__Activity__
The entries below contain a stretch that opens with the line containing "ATOM 17 C CA . THR" and closes with the line containing "ATOM 31 N N"; set down that stretch exactly, both ends included, and nothing else.
--- START ---
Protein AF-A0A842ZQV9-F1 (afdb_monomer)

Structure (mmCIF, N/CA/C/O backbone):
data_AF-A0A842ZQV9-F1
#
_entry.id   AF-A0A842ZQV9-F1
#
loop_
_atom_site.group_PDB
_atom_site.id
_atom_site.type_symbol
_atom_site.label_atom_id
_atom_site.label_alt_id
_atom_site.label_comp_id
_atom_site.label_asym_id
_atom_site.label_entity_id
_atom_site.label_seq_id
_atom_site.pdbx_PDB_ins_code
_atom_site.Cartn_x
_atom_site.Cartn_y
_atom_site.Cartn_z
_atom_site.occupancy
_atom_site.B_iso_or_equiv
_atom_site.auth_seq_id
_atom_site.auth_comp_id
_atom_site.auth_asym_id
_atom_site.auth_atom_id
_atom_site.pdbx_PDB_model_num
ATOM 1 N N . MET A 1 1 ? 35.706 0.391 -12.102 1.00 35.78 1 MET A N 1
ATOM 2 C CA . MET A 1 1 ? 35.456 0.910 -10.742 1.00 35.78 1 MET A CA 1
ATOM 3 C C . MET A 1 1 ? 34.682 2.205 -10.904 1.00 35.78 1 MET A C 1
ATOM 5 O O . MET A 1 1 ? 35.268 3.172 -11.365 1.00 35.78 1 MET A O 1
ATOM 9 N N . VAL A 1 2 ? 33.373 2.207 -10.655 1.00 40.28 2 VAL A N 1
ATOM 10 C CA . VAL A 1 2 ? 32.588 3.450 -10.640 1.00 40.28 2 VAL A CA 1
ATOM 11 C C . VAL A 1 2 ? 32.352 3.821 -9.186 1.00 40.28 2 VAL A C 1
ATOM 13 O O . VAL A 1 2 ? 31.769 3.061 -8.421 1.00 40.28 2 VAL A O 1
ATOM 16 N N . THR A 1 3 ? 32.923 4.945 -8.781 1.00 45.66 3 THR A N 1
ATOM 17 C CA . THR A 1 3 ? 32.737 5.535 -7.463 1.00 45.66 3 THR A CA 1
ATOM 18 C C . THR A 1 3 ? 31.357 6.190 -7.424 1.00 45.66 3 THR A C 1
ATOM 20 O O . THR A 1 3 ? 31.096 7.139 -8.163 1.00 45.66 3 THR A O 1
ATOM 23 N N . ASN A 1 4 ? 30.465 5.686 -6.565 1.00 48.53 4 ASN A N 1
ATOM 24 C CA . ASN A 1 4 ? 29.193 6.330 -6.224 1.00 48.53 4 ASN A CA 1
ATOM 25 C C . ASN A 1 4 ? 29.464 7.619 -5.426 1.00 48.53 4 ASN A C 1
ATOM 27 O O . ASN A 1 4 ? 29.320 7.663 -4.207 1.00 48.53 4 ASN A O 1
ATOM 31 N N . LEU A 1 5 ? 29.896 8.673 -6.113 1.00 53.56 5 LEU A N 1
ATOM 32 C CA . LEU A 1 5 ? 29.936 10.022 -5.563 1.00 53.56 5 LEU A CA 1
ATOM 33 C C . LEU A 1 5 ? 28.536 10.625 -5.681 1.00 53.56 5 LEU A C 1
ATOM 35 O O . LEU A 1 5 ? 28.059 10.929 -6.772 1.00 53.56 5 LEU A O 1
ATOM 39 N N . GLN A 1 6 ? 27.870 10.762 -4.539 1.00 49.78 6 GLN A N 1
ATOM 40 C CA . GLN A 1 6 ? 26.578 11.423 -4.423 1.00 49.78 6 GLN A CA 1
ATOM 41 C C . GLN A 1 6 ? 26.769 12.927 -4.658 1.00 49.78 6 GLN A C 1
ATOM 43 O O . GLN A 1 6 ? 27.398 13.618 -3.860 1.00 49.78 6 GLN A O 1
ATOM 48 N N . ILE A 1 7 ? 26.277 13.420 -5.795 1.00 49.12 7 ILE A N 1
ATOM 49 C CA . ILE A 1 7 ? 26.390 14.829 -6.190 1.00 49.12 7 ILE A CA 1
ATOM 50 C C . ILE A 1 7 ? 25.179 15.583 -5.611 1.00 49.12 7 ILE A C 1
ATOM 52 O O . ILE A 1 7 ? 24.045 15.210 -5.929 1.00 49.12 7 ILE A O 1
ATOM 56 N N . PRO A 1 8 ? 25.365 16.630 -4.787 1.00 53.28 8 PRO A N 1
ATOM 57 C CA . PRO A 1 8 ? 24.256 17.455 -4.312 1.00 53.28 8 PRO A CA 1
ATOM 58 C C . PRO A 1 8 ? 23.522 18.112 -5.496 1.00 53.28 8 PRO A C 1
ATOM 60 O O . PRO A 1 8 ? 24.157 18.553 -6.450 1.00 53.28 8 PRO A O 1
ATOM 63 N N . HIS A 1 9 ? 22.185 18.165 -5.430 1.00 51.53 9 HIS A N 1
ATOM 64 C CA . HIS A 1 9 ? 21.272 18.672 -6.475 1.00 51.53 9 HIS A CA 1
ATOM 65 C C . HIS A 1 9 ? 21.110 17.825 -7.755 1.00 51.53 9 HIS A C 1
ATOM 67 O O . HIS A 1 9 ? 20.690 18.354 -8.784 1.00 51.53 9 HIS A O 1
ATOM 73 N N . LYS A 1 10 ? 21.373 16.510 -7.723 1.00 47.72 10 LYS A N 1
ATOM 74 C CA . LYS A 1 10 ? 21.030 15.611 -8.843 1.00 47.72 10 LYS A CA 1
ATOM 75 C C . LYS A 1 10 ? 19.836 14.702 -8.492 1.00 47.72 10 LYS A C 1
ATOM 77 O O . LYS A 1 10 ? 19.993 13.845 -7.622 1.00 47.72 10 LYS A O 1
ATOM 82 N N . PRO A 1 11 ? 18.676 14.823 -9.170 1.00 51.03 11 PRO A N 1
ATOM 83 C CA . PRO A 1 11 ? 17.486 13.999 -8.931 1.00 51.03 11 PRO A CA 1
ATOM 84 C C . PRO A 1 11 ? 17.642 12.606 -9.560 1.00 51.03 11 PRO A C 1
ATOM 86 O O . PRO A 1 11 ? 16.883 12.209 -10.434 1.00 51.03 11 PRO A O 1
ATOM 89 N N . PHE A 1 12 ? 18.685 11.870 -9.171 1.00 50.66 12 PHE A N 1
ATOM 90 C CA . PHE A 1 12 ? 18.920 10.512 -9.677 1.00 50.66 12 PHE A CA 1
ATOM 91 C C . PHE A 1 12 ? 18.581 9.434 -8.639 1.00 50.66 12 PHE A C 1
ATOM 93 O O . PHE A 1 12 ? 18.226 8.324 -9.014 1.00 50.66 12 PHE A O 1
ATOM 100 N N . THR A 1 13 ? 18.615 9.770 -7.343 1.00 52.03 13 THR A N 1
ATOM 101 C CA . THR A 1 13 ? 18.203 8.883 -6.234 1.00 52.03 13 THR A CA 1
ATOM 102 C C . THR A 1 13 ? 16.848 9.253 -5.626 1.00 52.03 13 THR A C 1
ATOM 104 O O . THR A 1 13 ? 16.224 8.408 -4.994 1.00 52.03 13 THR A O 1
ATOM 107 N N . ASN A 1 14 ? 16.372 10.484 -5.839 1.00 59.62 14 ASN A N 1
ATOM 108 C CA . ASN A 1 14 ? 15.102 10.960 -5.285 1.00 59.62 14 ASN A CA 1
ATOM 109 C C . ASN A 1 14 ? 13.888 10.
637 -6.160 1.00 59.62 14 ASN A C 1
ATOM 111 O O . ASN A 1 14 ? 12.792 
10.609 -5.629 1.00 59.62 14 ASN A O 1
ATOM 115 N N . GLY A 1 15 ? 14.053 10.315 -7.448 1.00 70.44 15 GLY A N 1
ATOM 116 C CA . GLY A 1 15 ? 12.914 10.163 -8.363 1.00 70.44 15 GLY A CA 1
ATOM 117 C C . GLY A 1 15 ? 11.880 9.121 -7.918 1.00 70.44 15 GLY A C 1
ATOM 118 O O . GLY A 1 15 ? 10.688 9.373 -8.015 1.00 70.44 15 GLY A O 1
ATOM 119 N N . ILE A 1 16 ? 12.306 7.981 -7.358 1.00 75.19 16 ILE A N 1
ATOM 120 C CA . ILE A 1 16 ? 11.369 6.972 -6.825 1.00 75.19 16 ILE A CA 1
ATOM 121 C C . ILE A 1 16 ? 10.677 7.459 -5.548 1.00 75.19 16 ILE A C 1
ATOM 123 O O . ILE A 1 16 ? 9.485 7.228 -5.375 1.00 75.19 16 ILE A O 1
--- END ---
--- START ---
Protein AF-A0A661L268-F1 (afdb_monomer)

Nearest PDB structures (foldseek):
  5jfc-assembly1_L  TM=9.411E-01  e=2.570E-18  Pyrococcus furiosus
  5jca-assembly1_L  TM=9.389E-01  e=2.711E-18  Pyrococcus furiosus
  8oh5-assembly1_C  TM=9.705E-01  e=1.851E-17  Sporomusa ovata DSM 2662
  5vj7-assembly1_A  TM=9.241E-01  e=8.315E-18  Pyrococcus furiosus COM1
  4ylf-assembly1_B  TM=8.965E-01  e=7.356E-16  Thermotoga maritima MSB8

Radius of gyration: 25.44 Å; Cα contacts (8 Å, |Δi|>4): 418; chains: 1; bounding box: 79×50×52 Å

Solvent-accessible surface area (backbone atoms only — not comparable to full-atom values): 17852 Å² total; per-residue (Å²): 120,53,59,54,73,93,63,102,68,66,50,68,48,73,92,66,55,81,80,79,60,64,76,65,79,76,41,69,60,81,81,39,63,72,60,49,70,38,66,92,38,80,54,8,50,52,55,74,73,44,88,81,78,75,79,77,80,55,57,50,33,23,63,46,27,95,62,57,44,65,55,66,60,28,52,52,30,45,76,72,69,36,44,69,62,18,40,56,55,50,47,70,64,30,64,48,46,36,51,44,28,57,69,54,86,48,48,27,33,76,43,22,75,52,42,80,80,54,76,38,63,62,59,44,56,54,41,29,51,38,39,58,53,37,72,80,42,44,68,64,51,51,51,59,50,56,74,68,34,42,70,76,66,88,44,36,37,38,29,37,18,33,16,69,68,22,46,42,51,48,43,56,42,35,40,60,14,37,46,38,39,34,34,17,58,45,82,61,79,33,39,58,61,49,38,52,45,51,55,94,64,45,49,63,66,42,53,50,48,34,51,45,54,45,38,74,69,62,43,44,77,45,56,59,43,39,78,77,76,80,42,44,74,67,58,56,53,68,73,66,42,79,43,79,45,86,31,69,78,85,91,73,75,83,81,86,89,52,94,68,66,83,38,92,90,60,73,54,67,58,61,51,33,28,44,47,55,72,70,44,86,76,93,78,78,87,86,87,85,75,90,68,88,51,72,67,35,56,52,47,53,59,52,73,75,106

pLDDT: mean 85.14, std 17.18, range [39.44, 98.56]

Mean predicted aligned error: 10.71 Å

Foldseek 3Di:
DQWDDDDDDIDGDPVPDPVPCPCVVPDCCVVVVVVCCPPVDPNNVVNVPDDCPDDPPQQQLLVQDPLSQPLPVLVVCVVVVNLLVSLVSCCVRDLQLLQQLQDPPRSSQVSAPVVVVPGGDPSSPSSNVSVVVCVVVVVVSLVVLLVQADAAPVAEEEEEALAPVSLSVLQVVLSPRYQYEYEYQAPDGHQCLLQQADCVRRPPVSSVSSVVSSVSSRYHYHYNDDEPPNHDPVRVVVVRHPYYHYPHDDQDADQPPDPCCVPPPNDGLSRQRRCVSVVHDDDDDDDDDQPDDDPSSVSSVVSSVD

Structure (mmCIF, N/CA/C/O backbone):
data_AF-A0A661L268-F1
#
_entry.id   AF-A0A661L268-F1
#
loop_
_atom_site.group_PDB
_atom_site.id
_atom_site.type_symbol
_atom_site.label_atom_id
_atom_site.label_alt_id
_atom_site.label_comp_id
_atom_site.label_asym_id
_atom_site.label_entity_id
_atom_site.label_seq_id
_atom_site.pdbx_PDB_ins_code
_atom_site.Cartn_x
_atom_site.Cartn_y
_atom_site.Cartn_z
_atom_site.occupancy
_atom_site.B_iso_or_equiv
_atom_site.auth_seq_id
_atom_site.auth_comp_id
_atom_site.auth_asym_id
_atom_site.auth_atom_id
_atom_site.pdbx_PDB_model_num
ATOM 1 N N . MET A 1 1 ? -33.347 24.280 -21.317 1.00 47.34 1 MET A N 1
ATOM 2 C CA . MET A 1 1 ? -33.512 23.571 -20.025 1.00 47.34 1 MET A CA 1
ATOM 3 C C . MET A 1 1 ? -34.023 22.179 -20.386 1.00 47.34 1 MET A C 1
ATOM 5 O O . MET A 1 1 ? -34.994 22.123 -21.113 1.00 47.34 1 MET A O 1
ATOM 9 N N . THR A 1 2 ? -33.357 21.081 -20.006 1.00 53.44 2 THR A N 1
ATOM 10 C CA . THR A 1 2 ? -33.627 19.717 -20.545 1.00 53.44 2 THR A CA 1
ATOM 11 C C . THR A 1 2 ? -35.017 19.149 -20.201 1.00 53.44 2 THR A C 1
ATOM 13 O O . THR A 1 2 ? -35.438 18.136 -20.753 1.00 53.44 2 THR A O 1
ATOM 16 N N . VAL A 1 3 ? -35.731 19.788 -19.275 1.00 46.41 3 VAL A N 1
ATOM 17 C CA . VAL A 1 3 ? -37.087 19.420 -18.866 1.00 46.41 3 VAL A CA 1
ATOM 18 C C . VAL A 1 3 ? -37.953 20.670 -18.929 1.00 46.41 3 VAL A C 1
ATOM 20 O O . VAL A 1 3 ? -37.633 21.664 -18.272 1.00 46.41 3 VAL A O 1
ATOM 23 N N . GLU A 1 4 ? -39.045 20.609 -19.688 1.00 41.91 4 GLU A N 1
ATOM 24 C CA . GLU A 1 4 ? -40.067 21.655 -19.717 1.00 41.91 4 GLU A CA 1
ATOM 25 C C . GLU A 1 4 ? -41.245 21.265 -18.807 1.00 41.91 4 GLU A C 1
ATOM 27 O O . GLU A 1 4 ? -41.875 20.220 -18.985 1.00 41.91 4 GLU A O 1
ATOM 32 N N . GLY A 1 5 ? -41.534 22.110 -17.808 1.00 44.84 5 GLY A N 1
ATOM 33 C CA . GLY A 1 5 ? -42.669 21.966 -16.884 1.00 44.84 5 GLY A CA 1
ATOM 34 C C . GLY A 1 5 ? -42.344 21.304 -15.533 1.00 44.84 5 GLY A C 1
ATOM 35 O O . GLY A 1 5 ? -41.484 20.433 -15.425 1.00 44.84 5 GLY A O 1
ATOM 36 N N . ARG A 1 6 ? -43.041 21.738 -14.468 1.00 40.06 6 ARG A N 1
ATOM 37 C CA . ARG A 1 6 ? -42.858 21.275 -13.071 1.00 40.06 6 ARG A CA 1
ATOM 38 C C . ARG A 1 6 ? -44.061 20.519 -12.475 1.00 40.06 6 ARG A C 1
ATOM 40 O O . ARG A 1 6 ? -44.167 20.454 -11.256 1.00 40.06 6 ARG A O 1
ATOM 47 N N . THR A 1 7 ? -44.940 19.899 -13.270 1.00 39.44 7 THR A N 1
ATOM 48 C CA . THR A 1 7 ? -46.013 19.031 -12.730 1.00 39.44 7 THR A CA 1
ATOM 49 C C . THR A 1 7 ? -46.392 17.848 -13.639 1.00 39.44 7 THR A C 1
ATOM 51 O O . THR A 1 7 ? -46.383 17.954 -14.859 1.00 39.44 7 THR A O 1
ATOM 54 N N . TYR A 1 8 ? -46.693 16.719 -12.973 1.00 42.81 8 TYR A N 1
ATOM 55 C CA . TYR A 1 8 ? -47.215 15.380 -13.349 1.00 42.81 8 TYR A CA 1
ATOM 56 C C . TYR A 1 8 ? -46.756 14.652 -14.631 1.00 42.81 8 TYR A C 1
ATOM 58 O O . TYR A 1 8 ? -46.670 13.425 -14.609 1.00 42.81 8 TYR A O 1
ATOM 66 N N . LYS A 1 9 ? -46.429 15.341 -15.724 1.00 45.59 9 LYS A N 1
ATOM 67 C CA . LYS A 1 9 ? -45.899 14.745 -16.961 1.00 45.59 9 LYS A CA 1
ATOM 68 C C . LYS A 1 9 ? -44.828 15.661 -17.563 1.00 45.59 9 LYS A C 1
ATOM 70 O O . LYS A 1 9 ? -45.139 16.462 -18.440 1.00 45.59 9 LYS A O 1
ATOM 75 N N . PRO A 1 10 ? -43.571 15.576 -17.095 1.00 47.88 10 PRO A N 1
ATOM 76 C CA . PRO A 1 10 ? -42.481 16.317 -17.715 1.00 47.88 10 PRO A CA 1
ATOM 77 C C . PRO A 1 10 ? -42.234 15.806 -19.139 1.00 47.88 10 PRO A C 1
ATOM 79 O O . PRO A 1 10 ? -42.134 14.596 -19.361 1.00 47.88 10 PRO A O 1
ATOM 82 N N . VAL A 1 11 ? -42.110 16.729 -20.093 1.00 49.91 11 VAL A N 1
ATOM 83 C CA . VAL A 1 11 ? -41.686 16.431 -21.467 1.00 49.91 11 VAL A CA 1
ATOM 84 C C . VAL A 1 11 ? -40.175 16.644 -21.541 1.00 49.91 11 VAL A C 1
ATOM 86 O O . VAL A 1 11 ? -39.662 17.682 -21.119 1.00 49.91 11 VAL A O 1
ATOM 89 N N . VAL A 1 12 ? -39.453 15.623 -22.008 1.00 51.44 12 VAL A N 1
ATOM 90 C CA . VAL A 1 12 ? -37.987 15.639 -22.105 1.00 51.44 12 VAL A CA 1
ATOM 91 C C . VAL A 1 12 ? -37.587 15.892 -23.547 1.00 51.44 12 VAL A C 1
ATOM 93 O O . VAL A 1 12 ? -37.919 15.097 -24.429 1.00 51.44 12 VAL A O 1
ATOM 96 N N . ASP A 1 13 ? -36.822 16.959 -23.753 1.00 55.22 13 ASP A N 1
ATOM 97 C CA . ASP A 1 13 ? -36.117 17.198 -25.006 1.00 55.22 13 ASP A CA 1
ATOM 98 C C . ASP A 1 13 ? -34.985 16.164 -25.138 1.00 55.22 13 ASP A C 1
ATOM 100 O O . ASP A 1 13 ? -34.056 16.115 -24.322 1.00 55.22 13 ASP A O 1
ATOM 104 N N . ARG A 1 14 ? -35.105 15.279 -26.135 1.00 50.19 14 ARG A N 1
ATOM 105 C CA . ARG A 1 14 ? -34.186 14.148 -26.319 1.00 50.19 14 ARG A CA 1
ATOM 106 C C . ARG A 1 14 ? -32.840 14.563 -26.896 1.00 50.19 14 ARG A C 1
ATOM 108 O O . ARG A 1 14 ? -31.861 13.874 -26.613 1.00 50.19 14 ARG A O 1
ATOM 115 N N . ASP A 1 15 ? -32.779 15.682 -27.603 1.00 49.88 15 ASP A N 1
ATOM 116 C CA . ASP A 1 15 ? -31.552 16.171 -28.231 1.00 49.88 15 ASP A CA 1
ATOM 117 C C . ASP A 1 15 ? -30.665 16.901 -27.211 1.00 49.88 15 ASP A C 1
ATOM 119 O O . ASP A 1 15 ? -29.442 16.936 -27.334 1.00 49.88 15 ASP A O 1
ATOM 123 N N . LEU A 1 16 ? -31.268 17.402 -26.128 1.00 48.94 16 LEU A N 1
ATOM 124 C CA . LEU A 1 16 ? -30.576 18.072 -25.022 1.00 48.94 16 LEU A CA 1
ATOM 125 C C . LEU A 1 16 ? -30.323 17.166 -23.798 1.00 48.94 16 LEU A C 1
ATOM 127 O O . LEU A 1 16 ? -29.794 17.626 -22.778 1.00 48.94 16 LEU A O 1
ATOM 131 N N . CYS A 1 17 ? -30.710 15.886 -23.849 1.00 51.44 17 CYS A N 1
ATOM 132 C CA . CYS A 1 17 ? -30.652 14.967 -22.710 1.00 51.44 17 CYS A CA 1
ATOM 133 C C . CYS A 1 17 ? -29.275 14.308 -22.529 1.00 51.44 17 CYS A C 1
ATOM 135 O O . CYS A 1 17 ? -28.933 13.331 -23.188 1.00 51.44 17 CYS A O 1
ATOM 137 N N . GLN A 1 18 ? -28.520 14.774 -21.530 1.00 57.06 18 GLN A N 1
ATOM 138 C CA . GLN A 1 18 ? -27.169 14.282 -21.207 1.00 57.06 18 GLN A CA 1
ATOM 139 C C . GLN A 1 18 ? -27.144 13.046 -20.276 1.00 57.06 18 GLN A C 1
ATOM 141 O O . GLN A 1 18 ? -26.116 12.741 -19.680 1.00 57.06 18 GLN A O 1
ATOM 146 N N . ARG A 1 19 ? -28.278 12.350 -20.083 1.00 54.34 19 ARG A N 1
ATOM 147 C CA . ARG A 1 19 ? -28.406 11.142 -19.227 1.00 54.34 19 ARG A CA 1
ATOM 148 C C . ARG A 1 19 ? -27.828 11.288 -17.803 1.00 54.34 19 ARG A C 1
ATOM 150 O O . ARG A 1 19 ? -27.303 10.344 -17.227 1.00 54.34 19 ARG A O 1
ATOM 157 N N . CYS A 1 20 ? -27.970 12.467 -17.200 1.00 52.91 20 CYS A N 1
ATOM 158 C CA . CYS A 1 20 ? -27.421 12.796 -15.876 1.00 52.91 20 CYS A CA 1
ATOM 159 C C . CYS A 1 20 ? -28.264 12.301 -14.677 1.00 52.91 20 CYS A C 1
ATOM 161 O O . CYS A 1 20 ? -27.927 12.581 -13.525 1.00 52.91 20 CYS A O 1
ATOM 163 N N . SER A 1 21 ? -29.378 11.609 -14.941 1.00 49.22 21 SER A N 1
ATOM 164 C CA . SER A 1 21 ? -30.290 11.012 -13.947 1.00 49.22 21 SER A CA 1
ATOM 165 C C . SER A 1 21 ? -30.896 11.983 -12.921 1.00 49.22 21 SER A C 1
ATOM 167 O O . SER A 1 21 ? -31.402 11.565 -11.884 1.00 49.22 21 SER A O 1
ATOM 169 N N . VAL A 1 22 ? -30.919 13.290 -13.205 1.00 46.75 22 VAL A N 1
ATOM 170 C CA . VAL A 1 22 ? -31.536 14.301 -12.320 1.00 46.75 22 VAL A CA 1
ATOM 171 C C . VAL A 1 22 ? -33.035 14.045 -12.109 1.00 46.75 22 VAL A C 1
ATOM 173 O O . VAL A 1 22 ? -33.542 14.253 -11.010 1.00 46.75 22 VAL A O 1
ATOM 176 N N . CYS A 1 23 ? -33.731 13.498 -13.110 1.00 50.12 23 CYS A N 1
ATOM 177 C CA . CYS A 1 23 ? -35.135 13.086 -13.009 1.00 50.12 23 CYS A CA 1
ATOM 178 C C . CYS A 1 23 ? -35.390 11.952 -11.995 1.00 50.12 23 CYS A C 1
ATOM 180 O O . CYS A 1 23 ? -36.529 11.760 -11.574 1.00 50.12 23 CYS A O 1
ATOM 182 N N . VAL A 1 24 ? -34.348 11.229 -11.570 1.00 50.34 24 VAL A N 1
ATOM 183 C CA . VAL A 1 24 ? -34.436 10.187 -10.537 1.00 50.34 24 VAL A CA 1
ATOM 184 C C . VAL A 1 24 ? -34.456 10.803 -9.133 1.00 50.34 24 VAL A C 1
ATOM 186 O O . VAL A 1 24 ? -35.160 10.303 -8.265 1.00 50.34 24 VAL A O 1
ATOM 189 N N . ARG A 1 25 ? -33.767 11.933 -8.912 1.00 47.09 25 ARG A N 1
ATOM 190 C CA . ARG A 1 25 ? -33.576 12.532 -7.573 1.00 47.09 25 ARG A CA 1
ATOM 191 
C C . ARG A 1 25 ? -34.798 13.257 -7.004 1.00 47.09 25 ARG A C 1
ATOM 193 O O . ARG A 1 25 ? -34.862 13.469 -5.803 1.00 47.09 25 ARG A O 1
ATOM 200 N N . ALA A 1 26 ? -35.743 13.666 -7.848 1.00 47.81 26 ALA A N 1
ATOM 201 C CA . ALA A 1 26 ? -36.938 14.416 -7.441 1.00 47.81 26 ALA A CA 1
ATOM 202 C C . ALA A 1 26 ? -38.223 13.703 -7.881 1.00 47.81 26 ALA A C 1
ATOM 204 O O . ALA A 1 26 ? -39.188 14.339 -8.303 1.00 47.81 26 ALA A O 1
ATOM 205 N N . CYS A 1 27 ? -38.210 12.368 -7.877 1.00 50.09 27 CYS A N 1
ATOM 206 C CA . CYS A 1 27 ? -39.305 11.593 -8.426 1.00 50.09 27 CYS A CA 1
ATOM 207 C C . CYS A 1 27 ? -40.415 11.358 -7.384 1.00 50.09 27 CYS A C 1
--- END ---
__Final answer__
ATOM 17 C CA . THR A 1 3 ? 32.737 5.535 -7.463 1.00 45.66 3 THR A CA 1
ATOM 18 C C . THR A 1 3 ? 31.357 6.190 -7.424 1.00 45.66 3 THR A C 1
ATOM 20 O O . THR A 1 3 ? 31.096 7.139 -8.163 1.00 45.66 3 THR A O 1
ATOM 23 N N . ASN A 1 4 ? 30.465 5.686 -6.565 1.00 48.53 4 ASN A N 1
ATOM 24 C CA . ASN A 1 4 ? 29.193 6.330 -6.224 1.00 48.53 4 ASN A CA 1
ATOM 25 C C . ASN A 1 4 ? 29.464 7.619 -5.426 1.00 48.53 4 ASN A C 1
ATOM 27 O O . ASN A 1 4 ? 29.320 7.663 -4.207 1.00 48.53 4 ASN A O 1
ATOM 31 N N . LEU A 1 5 ? 29.896 8.673 -6.113 1.00 53.56 5 LEU A N 1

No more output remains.